The sabrewings are relatively large Neotropical hummingbirds that form the genus Campylopterus. They are species of the understory and edges of forests, mostly in mountains, and often near streams. The female Sabrewing lays its two white eggs in a relatively large cup nest on a low horizontal branch, usually over a stream.

The sabrewings are very large for hummingbirds, typically 12–15 cm long. The black bill is strong and slightly decurved. The shafts of the male's two outermost primary flight feathers are thickened, flattened and bent at an angle to give the distinctive feature which gives the sabrewings their English and scientific names (Greek καμπυλος  kampylos, "bent", and  πτερον pteron, "wing").

In some species, the male and female plumage is similar, in others, such as the violet sabrewing, the sexes look completely different. In several species, the three outer pairs of the tail feathers are broadly tipped white.

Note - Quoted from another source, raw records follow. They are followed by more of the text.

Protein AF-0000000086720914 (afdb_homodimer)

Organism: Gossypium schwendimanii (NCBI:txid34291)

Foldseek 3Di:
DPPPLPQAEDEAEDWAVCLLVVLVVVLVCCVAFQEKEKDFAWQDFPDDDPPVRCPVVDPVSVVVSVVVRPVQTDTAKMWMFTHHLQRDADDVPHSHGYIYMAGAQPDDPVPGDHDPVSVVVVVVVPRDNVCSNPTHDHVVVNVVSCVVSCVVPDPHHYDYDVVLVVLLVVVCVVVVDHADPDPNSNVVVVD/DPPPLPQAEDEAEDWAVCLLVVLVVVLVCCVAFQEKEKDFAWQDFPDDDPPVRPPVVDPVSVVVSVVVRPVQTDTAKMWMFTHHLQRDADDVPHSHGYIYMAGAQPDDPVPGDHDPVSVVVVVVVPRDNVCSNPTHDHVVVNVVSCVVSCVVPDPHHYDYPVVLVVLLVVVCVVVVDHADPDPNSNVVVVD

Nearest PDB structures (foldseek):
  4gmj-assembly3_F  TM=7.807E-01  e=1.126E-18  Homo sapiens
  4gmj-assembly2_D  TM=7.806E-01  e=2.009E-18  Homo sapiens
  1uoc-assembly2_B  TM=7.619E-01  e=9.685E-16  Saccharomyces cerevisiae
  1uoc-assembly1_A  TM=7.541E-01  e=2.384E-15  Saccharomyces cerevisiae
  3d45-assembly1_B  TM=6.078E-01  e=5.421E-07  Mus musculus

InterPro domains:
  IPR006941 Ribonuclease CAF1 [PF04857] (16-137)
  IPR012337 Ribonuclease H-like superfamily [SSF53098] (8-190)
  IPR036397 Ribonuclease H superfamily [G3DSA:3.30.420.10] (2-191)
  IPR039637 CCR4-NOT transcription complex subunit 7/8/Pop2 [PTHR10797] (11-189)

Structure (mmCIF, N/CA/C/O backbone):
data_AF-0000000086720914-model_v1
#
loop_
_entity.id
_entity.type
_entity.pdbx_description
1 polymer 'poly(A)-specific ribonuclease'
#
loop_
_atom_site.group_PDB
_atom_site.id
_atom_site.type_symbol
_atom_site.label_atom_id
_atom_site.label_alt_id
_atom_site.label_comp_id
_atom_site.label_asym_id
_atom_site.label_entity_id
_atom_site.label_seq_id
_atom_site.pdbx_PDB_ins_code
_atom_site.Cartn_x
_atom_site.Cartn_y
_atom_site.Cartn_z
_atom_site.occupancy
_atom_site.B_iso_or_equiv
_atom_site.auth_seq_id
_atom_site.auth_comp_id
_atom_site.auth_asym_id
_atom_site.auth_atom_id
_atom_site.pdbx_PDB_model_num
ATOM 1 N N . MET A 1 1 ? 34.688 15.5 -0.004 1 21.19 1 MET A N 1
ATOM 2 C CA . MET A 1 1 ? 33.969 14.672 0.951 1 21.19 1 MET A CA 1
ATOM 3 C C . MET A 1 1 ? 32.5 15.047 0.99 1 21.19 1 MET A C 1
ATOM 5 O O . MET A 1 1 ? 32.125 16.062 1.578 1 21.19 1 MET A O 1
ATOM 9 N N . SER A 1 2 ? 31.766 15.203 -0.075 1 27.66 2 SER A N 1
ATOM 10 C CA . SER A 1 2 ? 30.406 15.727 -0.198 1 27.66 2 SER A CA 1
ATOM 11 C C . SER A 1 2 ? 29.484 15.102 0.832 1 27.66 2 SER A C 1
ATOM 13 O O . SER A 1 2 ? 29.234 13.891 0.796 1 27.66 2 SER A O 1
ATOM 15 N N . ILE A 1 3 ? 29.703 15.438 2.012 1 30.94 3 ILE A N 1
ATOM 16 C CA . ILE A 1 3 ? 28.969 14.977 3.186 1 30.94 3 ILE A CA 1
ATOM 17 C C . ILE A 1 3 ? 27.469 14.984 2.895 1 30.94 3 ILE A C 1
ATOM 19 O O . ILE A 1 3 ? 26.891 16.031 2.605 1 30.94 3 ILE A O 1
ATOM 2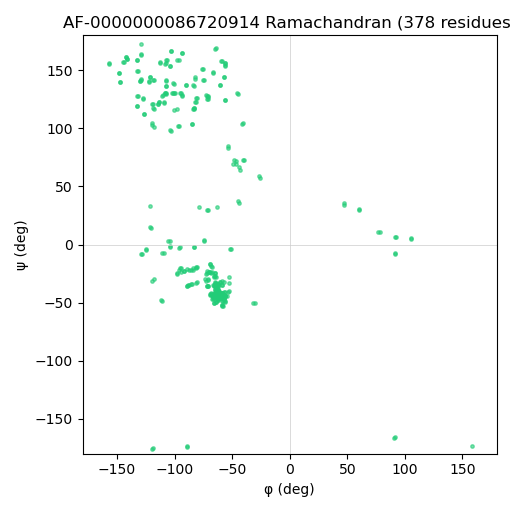3 N N . PHE A 1 4 ? 27 14.289 2.086 1 37.25 4 PHE A N 1
ATOM 24 C CA . PHE A 1 4 ? 25.562 14.109 2.01 1 37.25 4 PHE A CA 1
ATOM 25 C C . PHE A 1 4 ? 24.906 14.344 3.371 1 37.25 4 PHE A C 1
ATOM 27 O O . PHE A 1 4 ? 25.062 13.531 4.285 1 37.25 4 PHE A O 1
ATOM 34 N N . VAL A 1 5 ? 25.094 15.453 3.908 1 42.44 5 VAL A N 1
ATOM 35 C CA . VAL A 1 5 ? 24.562 15.867 5.207 1 42.44 5 VAL A CA 1
ATOM 36 C C . VAL A 1 5 ? 23.094 15.508 5.309 1 42.44 5 VAL A C 1
ATOM 38 O O . VAL A 1 5 ? 22.266 16.031 4.562 1 42.44 5 VAL A O 1
ATOM 41 N N . ASN A 1 6 ? 22.703 14.234 5.453 1 56.44 6 ASN A N 1
ATOM 42 C CA . ASN A 1 6 ? 21.375 13.695 5.758 1 56.44 6 ASN A CA 1
ATOM 43 C C . ASN A 1 6 ? 20.656 14.547 6.789 1 56.44 6 ASN A C 1
ATOM 45 O O . ASN A 1 6 ? 21.031 14.578 7.961 1 56.44 6 ASN A O 1
ATOM 49 N N . LYS A 1 7 ? 20.156 15.805 6.422 1 66.44 7 LYS A N 1
ATOM 50 C CA . LYS A 1 7 ? 19.406 16.672 7.32 1 66.44 7 LYS A CA 1
ATOM 51 C C . LYS A 1 7 ? 18.344 15.898 8.086 1 66.44 7 LYS A C 1
ATOM 53 O O . LYS A 1 7 ? 17.672 15.039 7.512 1 66.44 7 LYS A O 1
ATOM 58 N N . PRO A 1 8 ? 18.406 16.141 9.406 1 77.62 8 PRO A N 1
ATOM 59 C CA . PRO A 1 8 ? 17.359 15.477 10.188 1 77.62 8 PRO A CA 1
ATOM 60 C C . PRO A 1 8 ? 15.953 15.859 9.719 1 77.62 8 PRO A C 1
ATOM 62 O O . PRO A 1 8 ? 15.719 17 9.32 1 77.62 8 PRO A O 1
ATOM 65 N N . VAL A 1 9 ? 15.117 15.008 9.766 1 81.06 9 VAL A N 1
ATOM 66 C CA . VAL A 1 9 ? 13.75 15.211 9.305 1 81.06 9 VAL A CA 1
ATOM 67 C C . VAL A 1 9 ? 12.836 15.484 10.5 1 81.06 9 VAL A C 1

The food of sabrewings is nectar, taken mainly from undergrowth flowers such as Heliconia and bananas.

Taxonomy
The genus Campylopterus was erected by the English naturalist William Swainson in 1827. The type species was subsequently designated as the grey-breasted sabrewing. The generic name combines the Ancient Greek kampulos meaning "curved" or "bent" and -pteros meaning "-winged".

The sombre hummingbird and swallow-tailed hummingbird, formerly classified in Campylopterus, have been reclassified by most authorities into their own monotypic genera Aphantochroa and Eupetomena.